Source data:
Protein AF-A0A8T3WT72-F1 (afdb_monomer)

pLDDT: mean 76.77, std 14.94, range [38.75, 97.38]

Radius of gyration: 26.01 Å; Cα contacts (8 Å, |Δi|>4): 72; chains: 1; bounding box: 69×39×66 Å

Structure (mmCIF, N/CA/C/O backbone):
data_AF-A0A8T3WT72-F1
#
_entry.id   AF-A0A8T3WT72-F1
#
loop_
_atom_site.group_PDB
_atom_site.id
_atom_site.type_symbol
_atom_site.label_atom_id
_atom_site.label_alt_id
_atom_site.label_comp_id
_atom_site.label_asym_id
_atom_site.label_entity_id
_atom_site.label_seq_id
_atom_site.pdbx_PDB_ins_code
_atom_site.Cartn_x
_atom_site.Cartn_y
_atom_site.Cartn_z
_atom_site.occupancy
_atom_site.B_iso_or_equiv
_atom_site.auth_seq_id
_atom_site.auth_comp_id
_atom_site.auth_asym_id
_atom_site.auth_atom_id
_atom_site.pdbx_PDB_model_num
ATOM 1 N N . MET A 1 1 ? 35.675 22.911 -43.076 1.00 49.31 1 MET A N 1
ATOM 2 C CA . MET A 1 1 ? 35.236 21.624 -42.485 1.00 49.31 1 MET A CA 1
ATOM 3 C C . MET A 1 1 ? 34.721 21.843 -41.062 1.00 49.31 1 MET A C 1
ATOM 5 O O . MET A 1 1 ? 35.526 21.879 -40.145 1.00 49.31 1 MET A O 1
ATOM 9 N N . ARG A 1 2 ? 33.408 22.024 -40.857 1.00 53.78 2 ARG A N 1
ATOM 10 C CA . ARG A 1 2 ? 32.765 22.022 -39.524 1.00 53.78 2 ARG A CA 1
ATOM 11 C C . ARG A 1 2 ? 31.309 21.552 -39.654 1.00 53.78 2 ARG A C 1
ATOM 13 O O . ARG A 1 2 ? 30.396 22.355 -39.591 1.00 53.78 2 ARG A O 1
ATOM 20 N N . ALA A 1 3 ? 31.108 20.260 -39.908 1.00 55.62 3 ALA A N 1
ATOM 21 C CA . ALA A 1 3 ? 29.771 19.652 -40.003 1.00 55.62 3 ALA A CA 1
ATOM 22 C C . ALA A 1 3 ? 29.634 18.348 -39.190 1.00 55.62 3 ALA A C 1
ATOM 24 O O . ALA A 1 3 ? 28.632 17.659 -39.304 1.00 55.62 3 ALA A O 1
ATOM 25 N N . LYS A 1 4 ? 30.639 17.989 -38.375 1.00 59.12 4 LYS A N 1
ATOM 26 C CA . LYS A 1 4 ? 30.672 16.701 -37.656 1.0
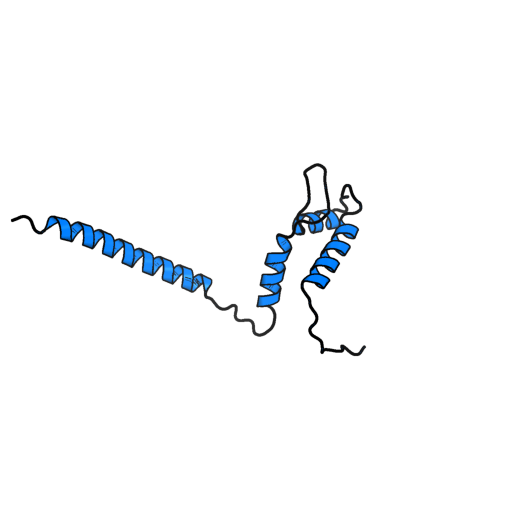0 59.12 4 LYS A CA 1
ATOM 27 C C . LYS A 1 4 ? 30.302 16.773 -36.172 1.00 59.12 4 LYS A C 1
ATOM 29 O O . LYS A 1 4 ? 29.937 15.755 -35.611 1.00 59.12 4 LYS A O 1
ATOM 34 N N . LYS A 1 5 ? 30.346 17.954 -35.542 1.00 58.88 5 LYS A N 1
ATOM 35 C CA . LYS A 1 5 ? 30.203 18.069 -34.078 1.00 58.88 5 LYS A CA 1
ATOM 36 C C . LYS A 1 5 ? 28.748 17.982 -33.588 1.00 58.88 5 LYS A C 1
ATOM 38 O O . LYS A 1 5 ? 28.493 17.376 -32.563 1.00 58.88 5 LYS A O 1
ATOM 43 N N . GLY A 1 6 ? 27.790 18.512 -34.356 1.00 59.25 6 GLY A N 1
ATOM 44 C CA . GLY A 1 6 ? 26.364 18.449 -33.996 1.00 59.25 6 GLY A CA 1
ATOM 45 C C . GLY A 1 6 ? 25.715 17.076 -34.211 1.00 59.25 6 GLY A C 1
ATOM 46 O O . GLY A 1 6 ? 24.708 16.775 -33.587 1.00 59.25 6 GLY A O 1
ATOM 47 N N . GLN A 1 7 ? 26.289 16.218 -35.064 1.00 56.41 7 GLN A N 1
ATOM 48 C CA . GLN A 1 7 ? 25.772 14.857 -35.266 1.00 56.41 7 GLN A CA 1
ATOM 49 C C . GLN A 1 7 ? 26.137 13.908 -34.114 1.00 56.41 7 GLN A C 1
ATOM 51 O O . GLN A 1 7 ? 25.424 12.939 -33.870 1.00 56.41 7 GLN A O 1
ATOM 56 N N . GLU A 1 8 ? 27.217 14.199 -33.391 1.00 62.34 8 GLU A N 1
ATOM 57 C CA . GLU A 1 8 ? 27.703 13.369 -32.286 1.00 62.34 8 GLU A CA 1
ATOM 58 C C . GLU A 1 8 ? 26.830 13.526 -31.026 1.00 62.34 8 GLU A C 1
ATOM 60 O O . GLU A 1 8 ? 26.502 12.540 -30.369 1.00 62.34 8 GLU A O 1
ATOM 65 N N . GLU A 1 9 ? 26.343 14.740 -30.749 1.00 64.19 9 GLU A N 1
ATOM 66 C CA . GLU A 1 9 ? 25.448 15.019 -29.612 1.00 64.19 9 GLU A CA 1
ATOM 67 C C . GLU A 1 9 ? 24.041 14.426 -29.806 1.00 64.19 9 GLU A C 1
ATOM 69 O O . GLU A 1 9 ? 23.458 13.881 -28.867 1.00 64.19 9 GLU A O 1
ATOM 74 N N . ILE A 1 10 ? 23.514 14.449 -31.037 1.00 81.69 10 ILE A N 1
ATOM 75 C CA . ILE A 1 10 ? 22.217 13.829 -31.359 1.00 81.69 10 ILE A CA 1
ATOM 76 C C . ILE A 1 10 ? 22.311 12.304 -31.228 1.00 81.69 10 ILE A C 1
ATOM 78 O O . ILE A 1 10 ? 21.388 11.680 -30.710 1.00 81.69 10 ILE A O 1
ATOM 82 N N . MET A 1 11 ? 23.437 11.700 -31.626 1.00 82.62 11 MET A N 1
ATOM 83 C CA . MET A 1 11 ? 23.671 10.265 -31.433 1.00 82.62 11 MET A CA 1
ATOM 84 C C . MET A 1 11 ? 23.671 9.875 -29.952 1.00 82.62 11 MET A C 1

--

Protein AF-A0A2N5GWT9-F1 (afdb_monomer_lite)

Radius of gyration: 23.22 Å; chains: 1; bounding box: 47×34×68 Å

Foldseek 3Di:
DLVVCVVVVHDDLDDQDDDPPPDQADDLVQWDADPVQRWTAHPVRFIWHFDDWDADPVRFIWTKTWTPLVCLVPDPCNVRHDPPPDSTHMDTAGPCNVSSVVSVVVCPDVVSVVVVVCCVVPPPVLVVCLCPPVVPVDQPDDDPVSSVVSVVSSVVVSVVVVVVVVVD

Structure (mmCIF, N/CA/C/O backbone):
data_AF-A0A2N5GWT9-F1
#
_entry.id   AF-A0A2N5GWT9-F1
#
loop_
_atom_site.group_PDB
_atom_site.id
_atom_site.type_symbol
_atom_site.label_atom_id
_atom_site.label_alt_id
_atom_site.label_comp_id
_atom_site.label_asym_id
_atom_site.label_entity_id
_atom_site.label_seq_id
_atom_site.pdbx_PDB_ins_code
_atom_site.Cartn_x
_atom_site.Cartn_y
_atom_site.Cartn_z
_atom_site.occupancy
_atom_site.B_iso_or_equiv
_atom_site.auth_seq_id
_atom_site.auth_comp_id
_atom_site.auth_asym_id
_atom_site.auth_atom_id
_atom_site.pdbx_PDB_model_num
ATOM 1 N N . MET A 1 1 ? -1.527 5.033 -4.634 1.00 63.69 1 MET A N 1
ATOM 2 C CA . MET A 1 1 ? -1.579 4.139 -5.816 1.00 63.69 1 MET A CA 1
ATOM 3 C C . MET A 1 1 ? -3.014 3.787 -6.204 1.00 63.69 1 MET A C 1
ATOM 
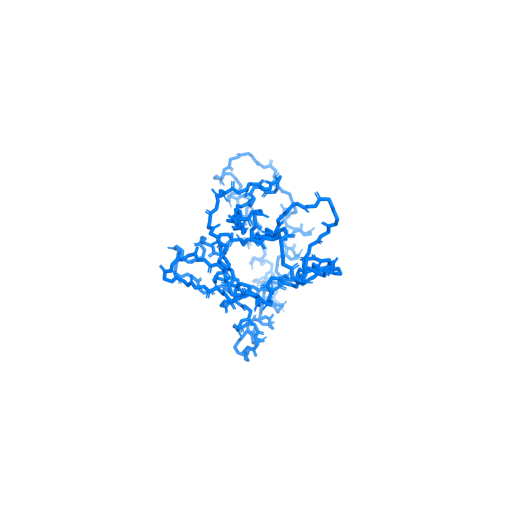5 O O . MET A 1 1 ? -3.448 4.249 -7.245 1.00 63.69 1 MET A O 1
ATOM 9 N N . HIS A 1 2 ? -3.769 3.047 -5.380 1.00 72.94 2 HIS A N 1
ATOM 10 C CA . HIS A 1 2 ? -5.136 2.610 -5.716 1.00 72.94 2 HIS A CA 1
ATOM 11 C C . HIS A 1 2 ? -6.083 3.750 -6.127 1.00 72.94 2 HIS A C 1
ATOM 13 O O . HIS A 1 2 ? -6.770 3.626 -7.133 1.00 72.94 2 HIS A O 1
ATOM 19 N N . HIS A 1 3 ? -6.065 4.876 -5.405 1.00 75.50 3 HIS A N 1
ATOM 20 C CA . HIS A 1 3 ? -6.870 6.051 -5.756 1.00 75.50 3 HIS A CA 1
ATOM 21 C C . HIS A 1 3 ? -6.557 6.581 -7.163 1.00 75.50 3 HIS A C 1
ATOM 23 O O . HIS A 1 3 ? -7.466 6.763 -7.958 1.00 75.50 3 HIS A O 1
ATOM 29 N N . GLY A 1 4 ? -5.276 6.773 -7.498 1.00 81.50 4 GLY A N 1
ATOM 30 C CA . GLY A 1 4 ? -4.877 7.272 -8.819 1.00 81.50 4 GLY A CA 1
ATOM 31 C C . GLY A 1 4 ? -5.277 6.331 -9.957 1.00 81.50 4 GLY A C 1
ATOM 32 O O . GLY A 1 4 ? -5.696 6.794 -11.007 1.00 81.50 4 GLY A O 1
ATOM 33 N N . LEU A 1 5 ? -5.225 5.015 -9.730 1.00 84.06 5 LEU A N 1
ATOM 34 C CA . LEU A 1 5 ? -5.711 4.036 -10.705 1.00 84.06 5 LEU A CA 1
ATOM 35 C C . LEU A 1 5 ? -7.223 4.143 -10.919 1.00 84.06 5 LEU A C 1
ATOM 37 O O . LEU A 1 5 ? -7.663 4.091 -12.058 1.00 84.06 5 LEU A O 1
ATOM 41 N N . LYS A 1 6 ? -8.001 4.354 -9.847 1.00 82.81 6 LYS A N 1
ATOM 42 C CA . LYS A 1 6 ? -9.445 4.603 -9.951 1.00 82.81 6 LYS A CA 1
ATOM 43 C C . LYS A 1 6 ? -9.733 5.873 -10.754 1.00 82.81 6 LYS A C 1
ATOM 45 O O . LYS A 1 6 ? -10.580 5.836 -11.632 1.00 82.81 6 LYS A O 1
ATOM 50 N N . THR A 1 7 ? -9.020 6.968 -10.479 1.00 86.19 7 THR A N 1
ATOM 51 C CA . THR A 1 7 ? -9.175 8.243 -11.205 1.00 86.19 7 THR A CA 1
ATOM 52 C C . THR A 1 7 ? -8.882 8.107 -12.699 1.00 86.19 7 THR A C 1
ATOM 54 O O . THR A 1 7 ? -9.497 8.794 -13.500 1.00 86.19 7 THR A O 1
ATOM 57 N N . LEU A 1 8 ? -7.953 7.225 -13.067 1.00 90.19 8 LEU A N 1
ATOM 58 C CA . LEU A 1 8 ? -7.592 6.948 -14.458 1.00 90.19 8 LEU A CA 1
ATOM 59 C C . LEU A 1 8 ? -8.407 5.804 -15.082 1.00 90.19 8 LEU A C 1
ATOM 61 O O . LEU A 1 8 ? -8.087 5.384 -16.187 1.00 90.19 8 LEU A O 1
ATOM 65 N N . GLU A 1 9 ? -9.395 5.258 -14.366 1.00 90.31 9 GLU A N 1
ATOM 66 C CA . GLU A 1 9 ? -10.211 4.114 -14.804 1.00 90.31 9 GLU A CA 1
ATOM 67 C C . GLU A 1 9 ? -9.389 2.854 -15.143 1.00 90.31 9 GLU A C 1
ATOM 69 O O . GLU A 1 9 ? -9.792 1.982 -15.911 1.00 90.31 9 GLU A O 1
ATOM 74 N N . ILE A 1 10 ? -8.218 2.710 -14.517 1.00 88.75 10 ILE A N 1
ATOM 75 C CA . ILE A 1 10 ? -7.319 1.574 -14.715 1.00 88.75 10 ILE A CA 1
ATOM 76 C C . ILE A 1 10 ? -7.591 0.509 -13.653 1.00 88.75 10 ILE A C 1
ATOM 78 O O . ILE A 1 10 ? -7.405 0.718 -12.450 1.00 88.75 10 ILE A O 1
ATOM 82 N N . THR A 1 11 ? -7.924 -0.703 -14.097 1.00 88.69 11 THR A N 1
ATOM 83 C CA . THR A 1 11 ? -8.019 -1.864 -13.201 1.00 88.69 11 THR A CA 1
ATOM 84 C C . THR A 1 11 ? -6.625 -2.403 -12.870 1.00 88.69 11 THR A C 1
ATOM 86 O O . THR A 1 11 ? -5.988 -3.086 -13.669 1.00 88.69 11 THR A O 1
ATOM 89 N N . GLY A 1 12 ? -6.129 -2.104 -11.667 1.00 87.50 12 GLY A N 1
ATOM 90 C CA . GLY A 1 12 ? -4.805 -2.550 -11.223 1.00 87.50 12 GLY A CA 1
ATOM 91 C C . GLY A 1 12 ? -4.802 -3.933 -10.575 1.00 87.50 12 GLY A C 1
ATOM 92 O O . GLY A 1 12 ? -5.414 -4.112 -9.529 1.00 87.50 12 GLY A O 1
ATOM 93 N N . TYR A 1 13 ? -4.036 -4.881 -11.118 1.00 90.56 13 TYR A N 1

Directions:
Take the stretch of lines above from the one containing "ATOM 54 O O" through the one containing "ATOM 93 N N" and repeat it exactly, adding no other line.

Reply to the exercise:
ATOM 54 O O . THR A 1 7 ? -9.497 8.794 -13.500 1.00 86.19 7 THR A O 1
ATOM 57 N N . LEU A 1 8 ? -7.953 7.225 -13.067 1.00 90.19 8 LEU A N 1
ATOM 58 C CA . LEU A 1 8 ? -7.592 6.948 -14.458 1.00 90.19 8 LEU A CA 1
ATOM 59 C C . LEU A 1 8 ? -8.407 5.804 -15.082 1.00 90.19 8 LEU A C 1
ATOM 61 O O . LEU A 1 8 ? -8.087 5.384 -16.187 1.00 90.19 8 LEU A O 1
ATOM 65 N N . GLU A 1 9 ? -9.395 5.258 -14.366 1.00 90.31 9 GLU A N 1
ATOM 66 C CA . GLU A 1 9 ? -10.211 4.114 -14.804 1.00 90.31 9 GLU A CA 1
ATOM 67 C C . GLU A 1 9 ? -9.389 2.854 -15.143 1.00 90.31 9 GLU A C 1
ATOM 69 O O . GLU A 1 9 ? -9.792 1.982 -15.911 1.00 90.31 9 GLU A O 1
ATOM 74 N N . ILE A 1 10 ? -8.218 2.710 -14.517 1.00 88.75 10 ILE A N 1
ATOM 75 C CA . ILE A 1 10 ? -7.319 1.574 -14.715 1.00 88.75 10 ILE A CA 1
ATOM 76 C C . ILE A 1 10 ? -7.591 0.509 -13.653 1.00 88.75 10 ILE A C 1
ATOM 78 O O . ILE A 1 10 ? -7.405 0.718 -12.450 1.00 88.75 10 ILE A O 1
ATOM 82 N N . THR A 1 11 ? -7.924 -0.703 -14.097 1.00 88.69 11 THR A N 1
ATOM 83 C CA . THR A 1 11 ? -8.019 -1.864 -13.201 1.00 88.69 11 THR A CA 1
ATOM 84 C C . THR A 1 11 ? -6.625 -2.403 -12.870 1.00 88.69 11 THR A C 1
ATOM 86 O O . THR A 1 11 ? -5.988 -3.086 -13.669 1.00 88.69 11 THR A O 1
ATOM 89 N N . GLY A 1 12 ? -6.129 -2.104 -11.667 1.00 87.50 12 GLY A N 1
ATOM 90 C CA . GLY A 1 12 ? -4.805 -2.550 -11.223 1.00 87.50 12 GLY A CA 1
ATOM 91 C C . GLY A 1 12 ? -4.802 -3.933 -10.575 1.00 87.50 12 GLY A C 1
ATOM 92 O O . GLY A 1 12 ? -5.414 -4.112 -9.529 1.00 87.50 12 GLY A O 1
ATOM 93 N N . TYR A 1 13 ? -4.036 -4.881 -11.118 1.00 90.56 13 TYR A N 1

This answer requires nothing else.